Built upon the Stable Diffusion framework, NeMo’s InstructPix2Pix shares a similar architecture with Stable Diffusion (refer to Stable Diffusion). What sets it apart is its unique training dataset and the combined guidance from both image and text prompts. Specifically, InstructPix2pix ::class::nemo.collections.multimodal.models.instruct_pix2pix.ldm.ddpm_edit.MegatronLatentDiffusionEdit
is derived directly from Stable Diffusion’s ::class::nemo.collections.multimodal.models.text_to_image.stable_diffusion.ldm.ddpm.MegatronLatentDiffusion
, with alterations to accommodate the dataset and provide support for dual guidance.
Training Dataset#
The dataset for NeMo’s InstructPix2Pix model stands out among NeMo multimodal models, as it doesn’t mandate data storage in the webdataset format. Users are advised to verify the dataset’s content, assess the relevant licenses, and ensure its appropriateness for their use. Before downloading, it’s essential to review any links associated with the dataset.

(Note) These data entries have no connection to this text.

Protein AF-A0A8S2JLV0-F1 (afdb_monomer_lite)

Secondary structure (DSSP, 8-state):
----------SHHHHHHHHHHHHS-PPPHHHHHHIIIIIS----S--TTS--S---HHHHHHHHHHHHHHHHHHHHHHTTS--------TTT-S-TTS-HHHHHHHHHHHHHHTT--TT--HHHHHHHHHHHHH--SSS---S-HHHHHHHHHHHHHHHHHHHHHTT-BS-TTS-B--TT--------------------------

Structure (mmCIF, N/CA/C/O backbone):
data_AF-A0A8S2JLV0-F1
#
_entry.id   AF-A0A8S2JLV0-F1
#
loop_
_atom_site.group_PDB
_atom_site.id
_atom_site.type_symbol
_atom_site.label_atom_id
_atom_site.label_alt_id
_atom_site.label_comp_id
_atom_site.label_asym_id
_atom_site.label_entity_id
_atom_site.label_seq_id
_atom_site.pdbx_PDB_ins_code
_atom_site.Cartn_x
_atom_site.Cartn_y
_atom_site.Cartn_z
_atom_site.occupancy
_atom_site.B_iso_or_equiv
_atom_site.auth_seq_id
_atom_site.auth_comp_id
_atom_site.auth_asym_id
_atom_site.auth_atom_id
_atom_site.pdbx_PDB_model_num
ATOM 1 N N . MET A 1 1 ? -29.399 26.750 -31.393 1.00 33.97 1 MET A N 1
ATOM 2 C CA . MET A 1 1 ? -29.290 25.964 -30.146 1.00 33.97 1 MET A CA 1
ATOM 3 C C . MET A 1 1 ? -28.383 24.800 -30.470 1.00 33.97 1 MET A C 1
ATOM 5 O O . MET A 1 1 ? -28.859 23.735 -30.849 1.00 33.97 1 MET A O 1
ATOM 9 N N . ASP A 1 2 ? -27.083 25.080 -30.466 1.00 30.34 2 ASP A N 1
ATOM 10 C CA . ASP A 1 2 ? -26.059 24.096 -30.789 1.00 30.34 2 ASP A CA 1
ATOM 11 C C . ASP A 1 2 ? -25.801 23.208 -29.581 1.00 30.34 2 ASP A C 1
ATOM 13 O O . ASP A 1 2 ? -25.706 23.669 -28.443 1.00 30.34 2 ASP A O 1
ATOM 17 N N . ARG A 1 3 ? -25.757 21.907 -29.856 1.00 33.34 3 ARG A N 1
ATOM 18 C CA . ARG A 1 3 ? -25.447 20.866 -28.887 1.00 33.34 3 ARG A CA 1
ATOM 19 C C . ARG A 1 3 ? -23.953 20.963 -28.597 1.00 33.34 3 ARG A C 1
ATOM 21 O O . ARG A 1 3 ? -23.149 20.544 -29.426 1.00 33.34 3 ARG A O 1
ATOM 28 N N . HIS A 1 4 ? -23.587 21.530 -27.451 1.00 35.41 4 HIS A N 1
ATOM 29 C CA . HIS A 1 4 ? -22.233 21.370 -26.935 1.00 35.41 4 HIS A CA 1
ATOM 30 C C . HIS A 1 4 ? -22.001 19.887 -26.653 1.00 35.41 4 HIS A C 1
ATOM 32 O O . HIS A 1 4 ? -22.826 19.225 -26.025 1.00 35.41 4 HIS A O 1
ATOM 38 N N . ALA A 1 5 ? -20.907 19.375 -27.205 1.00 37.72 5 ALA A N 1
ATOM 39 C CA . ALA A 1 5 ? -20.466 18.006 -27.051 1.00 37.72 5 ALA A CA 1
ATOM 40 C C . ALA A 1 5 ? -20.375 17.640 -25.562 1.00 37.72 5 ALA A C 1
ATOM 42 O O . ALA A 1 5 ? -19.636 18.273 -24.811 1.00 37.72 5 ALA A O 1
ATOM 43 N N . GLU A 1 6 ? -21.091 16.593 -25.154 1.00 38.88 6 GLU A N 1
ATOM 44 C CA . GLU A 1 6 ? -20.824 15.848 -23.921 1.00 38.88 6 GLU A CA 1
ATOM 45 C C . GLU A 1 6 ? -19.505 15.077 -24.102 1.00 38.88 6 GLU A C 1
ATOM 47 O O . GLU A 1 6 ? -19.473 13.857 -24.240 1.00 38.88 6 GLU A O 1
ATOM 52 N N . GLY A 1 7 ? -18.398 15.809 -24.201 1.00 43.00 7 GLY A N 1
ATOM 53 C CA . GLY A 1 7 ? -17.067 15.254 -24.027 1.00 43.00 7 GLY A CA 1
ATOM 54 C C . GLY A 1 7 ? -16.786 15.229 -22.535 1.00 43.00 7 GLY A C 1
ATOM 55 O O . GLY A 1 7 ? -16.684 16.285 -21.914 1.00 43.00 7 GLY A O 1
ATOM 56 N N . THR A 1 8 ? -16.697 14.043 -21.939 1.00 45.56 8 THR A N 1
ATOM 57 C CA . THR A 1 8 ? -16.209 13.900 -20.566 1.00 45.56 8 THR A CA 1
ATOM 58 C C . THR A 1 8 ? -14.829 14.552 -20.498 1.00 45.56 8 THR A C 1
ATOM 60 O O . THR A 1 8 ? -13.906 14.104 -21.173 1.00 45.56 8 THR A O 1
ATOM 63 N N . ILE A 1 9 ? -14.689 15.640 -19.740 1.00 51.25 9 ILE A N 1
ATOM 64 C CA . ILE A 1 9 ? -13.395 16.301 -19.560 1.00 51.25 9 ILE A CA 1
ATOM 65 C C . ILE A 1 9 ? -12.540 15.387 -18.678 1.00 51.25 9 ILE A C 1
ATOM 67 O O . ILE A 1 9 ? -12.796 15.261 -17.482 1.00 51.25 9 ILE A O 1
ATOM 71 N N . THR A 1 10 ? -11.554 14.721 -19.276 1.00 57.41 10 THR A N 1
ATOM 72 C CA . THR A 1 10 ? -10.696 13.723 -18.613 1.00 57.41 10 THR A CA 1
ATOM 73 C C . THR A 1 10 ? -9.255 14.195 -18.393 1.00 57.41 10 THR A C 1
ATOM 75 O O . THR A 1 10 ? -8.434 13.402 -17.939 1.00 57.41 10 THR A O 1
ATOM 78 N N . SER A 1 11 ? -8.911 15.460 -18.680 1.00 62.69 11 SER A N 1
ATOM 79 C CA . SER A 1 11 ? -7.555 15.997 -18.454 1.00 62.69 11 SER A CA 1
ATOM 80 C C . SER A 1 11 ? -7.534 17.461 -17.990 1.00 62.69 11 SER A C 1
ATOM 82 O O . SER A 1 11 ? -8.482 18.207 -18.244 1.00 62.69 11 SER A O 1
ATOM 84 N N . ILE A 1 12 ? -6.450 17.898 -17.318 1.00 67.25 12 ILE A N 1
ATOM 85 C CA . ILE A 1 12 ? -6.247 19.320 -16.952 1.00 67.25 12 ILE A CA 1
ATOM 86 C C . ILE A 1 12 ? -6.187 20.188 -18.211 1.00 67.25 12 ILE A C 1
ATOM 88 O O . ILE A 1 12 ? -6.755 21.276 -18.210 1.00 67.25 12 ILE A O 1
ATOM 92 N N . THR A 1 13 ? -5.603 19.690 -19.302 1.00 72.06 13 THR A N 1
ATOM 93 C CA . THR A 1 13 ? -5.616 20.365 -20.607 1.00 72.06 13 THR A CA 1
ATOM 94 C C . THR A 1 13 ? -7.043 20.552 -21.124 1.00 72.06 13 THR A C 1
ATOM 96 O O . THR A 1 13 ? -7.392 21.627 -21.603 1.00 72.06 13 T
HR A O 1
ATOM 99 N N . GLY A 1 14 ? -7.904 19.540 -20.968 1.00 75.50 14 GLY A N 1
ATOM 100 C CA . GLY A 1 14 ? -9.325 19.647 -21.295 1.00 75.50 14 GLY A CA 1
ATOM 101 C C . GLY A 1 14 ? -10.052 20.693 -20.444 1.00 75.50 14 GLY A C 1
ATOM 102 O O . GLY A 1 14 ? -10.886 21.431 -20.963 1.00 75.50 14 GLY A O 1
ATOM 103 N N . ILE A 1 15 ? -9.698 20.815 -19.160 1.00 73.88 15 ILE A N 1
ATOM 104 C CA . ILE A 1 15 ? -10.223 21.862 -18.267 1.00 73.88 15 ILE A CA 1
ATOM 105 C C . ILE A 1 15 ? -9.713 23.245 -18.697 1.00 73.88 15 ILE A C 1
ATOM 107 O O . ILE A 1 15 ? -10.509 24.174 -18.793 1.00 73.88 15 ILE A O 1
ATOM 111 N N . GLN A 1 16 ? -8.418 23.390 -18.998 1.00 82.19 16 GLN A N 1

For instructions on downloading and preparing the custom dataset for training InstructPix2Pix, refer to the official Instruct-Pix2Pix Repository
Model Configuration#
Data Configuration#
data:
data_path: ???
num_workers: 2
data_path
: Path to the instruct-pix2pix dataset. Users are required to specify this path. Further details on the dataset are available at Instruct-Pix2Pix Repository.num_workers
: Denotes the number of worker processes for data loading, determining the number of subprocesses used.

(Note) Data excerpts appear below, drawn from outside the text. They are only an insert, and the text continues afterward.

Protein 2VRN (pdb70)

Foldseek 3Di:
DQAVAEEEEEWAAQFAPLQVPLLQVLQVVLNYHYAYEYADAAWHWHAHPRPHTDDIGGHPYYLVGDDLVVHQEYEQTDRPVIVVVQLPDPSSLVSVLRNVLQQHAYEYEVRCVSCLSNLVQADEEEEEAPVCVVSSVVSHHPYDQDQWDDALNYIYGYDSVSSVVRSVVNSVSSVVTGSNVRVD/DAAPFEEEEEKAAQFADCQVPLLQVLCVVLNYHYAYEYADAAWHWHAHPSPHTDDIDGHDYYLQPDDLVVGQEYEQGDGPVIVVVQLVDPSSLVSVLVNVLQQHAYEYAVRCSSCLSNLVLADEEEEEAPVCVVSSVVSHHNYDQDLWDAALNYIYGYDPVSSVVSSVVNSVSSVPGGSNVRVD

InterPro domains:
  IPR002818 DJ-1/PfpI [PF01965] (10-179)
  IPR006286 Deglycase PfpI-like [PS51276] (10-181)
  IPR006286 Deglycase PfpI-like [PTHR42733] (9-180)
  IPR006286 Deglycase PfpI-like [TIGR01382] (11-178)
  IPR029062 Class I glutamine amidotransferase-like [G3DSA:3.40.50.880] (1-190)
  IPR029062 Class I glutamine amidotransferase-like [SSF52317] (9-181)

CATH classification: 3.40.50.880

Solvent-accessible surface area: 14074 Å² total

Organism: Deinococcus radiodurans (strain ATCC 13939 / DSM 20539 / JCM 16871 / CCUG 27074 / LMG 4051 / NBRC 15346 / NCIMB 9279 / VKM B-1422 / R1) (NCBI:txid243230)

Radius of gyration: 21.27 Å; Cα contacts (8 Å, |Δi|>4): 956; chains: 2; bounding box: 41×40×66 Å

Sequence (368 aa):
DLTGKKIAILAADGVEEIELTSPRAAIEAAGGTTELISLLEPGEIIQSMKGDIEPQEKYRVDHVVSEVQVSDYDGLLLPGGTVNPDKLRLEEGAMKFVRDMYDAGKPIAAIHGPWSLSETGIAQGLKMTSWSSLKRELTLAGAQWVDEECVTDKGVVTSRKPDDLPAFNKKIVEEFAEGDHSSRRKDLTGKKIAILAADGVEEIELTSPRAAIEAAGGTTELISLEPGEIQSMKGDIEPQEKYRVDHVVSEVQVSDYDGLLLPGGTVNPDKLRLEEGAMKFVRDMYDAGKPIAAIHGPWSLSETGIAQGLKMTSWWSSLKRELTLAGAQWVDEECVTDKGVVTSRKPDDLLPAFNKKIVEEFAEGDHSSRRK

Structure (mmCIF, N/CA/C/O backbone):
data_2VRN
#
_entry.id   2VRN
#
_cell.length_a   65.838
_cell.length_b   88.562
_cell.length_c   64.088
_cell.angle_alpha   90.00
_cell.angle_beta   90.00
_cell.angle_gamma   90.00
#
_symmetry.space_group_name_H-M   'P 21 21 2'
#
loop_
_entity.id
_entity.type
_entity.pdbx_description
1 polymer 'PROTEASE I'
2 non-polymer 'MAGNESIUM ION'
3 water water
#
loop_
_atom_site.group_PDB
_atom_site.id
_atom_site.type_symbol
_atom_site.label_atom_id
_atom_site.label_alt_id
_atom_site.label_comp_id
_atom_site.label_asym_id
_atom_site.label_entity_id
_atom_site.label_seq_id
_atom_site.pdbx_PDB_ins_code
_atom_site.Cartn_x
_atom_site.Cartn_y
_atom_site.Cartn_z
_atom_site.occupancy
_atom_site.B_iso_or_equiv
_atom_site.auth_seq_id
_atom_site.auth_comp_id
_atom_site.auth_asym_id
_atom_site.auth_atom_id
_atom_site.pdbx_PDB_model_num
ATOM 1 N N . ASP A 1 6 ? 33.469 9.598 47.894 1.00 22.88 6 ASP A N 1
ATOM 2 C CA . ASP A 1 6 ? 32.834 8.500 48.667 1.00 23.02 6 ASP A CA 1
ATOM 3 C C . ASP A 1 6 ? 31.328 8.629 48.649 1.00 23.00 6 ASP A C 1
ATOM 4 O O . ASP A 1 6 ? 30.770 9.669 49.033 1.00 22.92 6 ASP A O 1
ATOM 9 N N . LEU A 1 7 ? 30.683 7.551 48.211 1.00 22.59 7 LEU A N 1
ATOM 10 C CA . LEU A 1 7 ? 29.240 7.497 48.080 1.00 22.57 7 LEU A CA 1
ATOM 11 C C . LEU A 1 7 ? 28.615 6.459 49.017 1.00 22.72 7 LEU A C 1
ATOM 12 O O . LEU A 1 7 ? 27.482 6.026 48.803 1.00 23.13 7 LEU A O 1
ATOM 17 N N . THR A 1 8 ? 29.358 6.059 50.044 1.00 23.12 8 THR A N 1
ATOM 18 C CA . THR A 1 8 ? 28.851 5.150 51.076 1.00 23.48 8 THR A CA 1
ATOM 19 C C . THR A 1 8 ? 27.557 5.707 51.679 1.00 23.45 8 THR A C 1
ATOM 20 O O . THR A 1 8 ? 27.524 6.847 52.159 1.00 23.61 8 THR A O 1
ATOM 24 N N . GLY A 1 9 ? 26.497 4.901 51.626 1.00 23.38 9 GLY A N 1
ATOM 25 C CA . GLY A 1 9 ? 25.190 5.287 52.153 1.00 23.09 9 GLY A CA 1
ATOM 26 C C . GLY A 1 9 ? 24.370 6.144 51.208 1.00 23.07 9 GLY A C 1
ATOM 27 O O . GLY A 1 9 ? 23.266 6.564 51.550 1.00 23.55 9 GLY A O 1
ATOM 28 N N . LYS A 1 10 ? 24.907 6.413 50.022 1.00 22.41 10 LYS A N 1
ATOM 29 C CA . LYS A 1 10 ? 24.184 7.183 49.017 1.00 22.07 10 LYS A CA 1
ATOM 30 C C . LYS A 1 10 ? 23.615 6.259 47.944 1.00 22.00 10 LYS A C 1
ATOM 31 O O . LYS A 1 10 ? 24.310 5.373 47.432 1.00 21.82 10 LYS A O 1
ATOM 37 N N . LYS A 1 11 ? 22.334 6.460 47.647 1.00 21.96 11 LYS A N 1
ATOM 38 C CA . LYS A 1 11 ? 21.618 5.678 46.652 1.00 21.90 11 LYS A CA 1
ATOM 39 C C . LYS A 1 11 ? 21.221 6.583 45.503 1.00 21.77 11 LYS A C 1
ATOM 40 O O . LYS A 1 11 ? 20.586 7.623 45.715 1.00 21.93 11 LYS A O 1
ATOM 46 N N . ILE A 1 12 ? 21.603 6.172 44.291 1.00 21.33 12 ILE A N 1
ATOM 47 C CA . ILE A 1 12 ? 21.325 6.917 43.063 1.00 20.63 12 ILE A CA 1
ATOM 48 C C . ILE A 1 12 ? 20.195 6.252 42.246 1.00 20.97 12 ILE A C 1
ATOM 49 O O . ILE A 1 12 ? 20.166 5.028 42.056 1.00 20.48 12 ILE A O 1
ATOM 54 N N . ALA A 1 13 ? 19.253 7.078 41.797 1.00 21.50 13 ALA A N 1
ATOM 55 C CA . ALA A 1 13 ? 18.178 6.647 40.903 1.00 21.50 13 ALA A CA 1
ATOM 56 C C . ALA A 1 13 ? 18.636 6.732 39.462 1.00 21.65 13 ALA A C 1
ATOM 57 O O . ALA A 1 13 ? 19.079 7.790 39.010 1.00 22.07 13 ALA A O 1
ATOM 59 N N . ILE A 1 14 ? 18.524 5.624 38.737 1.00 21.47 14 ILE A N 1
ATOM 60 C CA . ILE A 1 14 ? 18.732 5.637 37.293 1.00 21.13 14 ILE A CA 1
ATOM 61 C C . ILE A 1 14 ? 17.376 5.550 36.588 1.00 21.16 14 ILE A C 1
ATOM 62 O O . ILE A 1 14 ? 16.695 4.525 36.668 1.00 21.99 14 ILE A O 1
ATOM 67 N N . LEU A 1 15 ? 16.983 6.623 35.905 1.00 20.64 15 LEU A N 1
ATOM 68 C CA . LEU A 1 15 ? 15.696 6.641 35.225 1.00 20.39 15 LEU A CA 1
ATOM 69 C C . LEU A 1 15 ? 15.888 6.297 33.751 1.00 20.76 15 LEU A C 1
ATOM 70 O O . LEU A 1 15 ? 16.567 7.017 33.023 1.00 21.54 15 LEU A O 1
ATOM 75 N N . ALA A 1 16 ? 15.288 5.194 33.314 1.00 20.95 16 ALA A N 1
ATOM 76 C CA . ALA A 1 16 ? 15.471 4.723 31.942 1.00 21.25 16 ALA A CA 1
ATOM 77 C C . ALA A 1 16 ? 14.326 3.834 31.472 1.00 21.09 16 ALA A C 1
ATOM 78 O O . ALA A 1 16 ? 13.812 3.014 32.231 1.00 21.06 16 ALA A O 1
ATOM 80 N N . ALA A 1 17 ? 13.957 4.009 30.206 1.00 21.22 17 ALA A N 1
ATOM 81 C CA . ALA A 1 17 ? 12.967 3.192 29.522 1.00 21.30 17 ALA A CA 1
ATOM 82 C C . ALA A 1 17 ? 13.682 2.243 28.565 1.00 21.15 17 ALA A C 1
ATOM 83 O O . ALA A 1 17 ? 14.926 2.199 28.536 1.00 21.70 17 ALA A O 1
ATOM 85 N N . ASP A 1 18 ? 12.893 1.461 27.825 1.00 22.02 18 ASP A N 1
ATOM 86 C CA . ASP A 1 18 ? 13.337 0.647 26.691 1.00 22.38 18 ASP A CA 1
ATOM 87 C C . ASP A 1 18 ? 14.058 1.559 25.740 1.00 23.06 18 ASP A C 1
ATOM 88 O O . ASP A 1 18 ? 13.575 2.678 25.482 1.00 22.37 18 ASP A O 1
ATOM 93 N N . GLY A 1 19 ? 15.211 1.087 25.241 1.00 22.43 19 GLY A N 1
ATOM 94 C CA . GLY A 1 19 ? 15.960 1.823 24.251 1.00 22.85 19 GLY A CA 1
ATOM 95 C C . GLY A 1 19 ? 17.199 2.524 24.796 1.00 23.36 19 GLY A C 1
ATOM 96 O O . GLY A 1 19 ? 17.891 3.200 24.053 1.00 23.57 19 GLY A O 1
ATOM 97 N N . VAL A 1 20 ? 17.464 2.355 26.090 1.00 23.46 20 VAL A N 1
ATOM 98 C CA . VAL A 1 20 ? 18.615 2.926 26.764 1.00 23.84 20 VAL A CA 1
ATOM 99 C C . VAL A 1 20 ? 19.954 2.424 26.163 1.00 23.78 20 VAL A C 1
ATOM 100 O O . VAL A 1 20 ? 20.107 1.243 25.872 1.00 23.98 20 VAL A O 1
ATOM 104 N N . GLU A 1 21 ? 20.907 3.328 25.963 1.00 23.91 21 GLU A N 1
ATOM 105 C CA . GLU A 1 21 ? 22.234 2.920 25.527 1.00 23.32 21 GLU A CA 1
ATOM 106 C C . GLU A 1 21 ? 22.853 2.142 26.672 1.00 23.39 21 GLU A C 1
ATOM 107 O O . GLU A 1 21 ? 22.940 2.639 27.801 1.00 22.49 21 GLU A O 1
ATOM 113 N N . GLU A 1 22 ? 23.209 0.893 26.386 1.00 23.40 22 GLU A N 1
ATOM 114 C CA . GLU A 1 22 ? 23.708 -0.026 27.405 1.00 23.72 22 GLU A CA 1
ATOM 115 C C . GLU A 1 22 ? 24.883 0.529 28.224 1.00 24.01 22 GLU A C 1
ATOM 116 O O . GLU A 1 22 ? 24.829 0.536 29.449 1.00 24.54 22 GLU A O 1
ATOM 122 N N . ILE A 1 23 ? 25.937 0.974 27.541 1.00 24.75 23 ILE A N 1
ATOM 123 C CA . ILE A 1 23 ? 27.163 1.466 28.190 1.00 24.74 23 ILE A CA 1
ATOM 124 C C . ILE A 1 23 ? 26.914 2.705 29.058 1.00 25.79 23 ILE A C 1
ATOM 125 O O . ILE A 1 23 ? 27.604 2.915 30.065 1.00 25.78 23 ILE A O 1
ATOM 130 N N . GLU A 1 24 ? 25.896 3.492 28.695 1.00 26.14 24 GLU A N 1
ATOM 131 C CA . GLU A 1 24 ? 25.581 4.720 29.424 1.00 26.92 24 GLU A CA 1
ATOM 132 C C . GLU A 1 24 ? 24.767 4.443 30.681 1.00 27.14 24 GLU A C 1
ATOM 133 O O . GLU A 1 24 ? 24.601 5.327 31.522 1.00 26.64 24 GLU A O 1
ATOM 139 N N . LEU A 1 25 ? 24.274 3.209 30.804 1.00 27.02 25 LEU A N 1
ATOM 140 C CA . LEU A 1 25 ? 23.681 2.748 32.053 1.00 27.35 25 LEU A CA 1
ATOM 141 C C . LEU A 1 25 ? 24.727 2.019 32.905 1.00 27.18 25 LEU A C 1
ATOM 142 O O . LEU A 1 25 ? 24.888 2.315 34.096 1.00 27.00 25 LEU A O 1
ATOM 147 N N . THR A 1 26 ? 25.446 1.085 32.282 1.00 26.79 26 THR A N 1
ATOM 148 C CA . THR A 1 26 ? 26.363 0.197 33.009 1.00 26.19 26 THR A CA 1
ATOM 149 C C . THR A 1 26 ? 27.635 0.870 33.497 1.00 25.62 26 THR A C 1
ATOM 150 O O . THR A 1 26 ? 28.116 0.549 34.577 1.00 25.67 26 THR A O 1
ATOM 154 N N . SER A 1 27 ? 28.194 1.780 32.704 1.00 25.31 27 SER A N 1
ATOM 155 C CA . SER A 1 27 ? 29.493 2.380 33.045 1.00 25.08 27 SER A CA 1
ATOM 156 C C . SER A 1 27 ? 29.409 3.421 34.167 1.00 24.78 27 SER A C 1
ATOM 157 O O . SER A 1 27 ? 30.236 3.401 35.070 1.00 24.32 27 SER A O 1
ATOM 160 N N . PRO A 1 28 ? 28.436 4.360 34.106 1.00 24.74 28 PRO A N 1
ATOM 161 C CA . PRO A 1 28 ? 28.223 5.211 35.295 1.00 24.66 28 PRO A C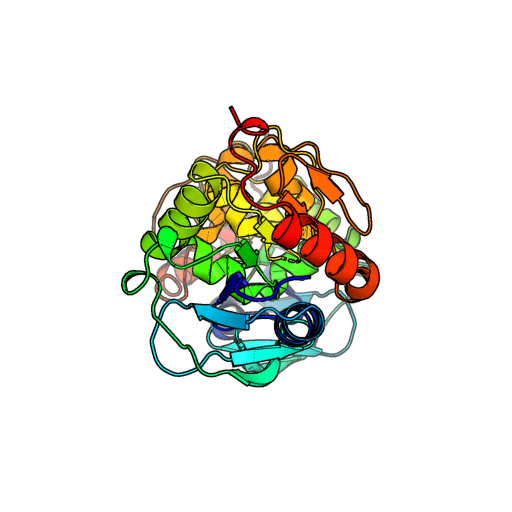A 1
ATOM 162 C C . PRO A 1 28 ? 27.750 4.473 36.559 1.00 24.60 28 PRO A C 1
ATOM 163 O O . PRO A 1 28 ? 28.239 4.779 37.644 1.00 24.37 28 PRO A O 1
ATOM 167 N N . ARG A 1 29 ? 26.840 3.500 36.413 1.00 24.66 29 ARG A N 1
ATOM 168 C CA . ARG A 1 29 ? 26.452 2.623 37.531 1.00 24.45 29 ARG A CA 1
ATOM 169 C C . ARG A 1 29 ? 27.683 1.977 38.199 1.00 24.18 29 ARG A C 1
ATOM 170 O O . ARG A 1 29 ? 27.779 1.954 39.431 1.00 24.05 29 ARG A O 1
ATOM 178 N N . ALA A 1 30 ? 28.613 1.469 37.383 1.00 23.85 30 ALA A N 1
ATOM 179 C CA . ALA A 1 30 ? 29.881 0.887 37.878 1.00 23.53 30 ALA A CA 1
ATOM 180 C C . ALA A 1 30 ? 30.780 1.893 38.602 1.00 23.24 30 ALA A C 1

Essential Model Configuration#
model:
first_stage_key: edited
cond_stage_key: edit # txt for cifar, caption for pbss
unet_config:
_target_: nemo.collections.multimodal.modules.stable_diffusion.diffusionmodules.openaimodel.UNetModel
from_pretrained:
in_channels: 8
first_stage_key
: Key for the model’s initial processing stage. Set to edited for InstructPix2Pix.cond_stage_key
: Key for the model’s conditional stage. Set to edit for InstructPix2Pix.unet_config
: Configuration parameters for the UNet model within the NeMo collection._target_
: Designates the target module for the UNet model in the NeMo collection.from_pretrained
: (Value not provided) Generally indicates the path or identifier of a pretrained model.in_channels
: Specifies the number of input channels for the UNet model. Here, the value is set to 8, with the initial 4 channels dedicated to image guidance.
Additional model configurations align with Stable Diffusion (refer to Stable Diffusion).
References#
Tim Brooks, Aleksander Holynski, and Alexei A. Efros. Instructpix2pix: learning to follow image editing instructions. 2022. arXiv:arXiv:2211.09800.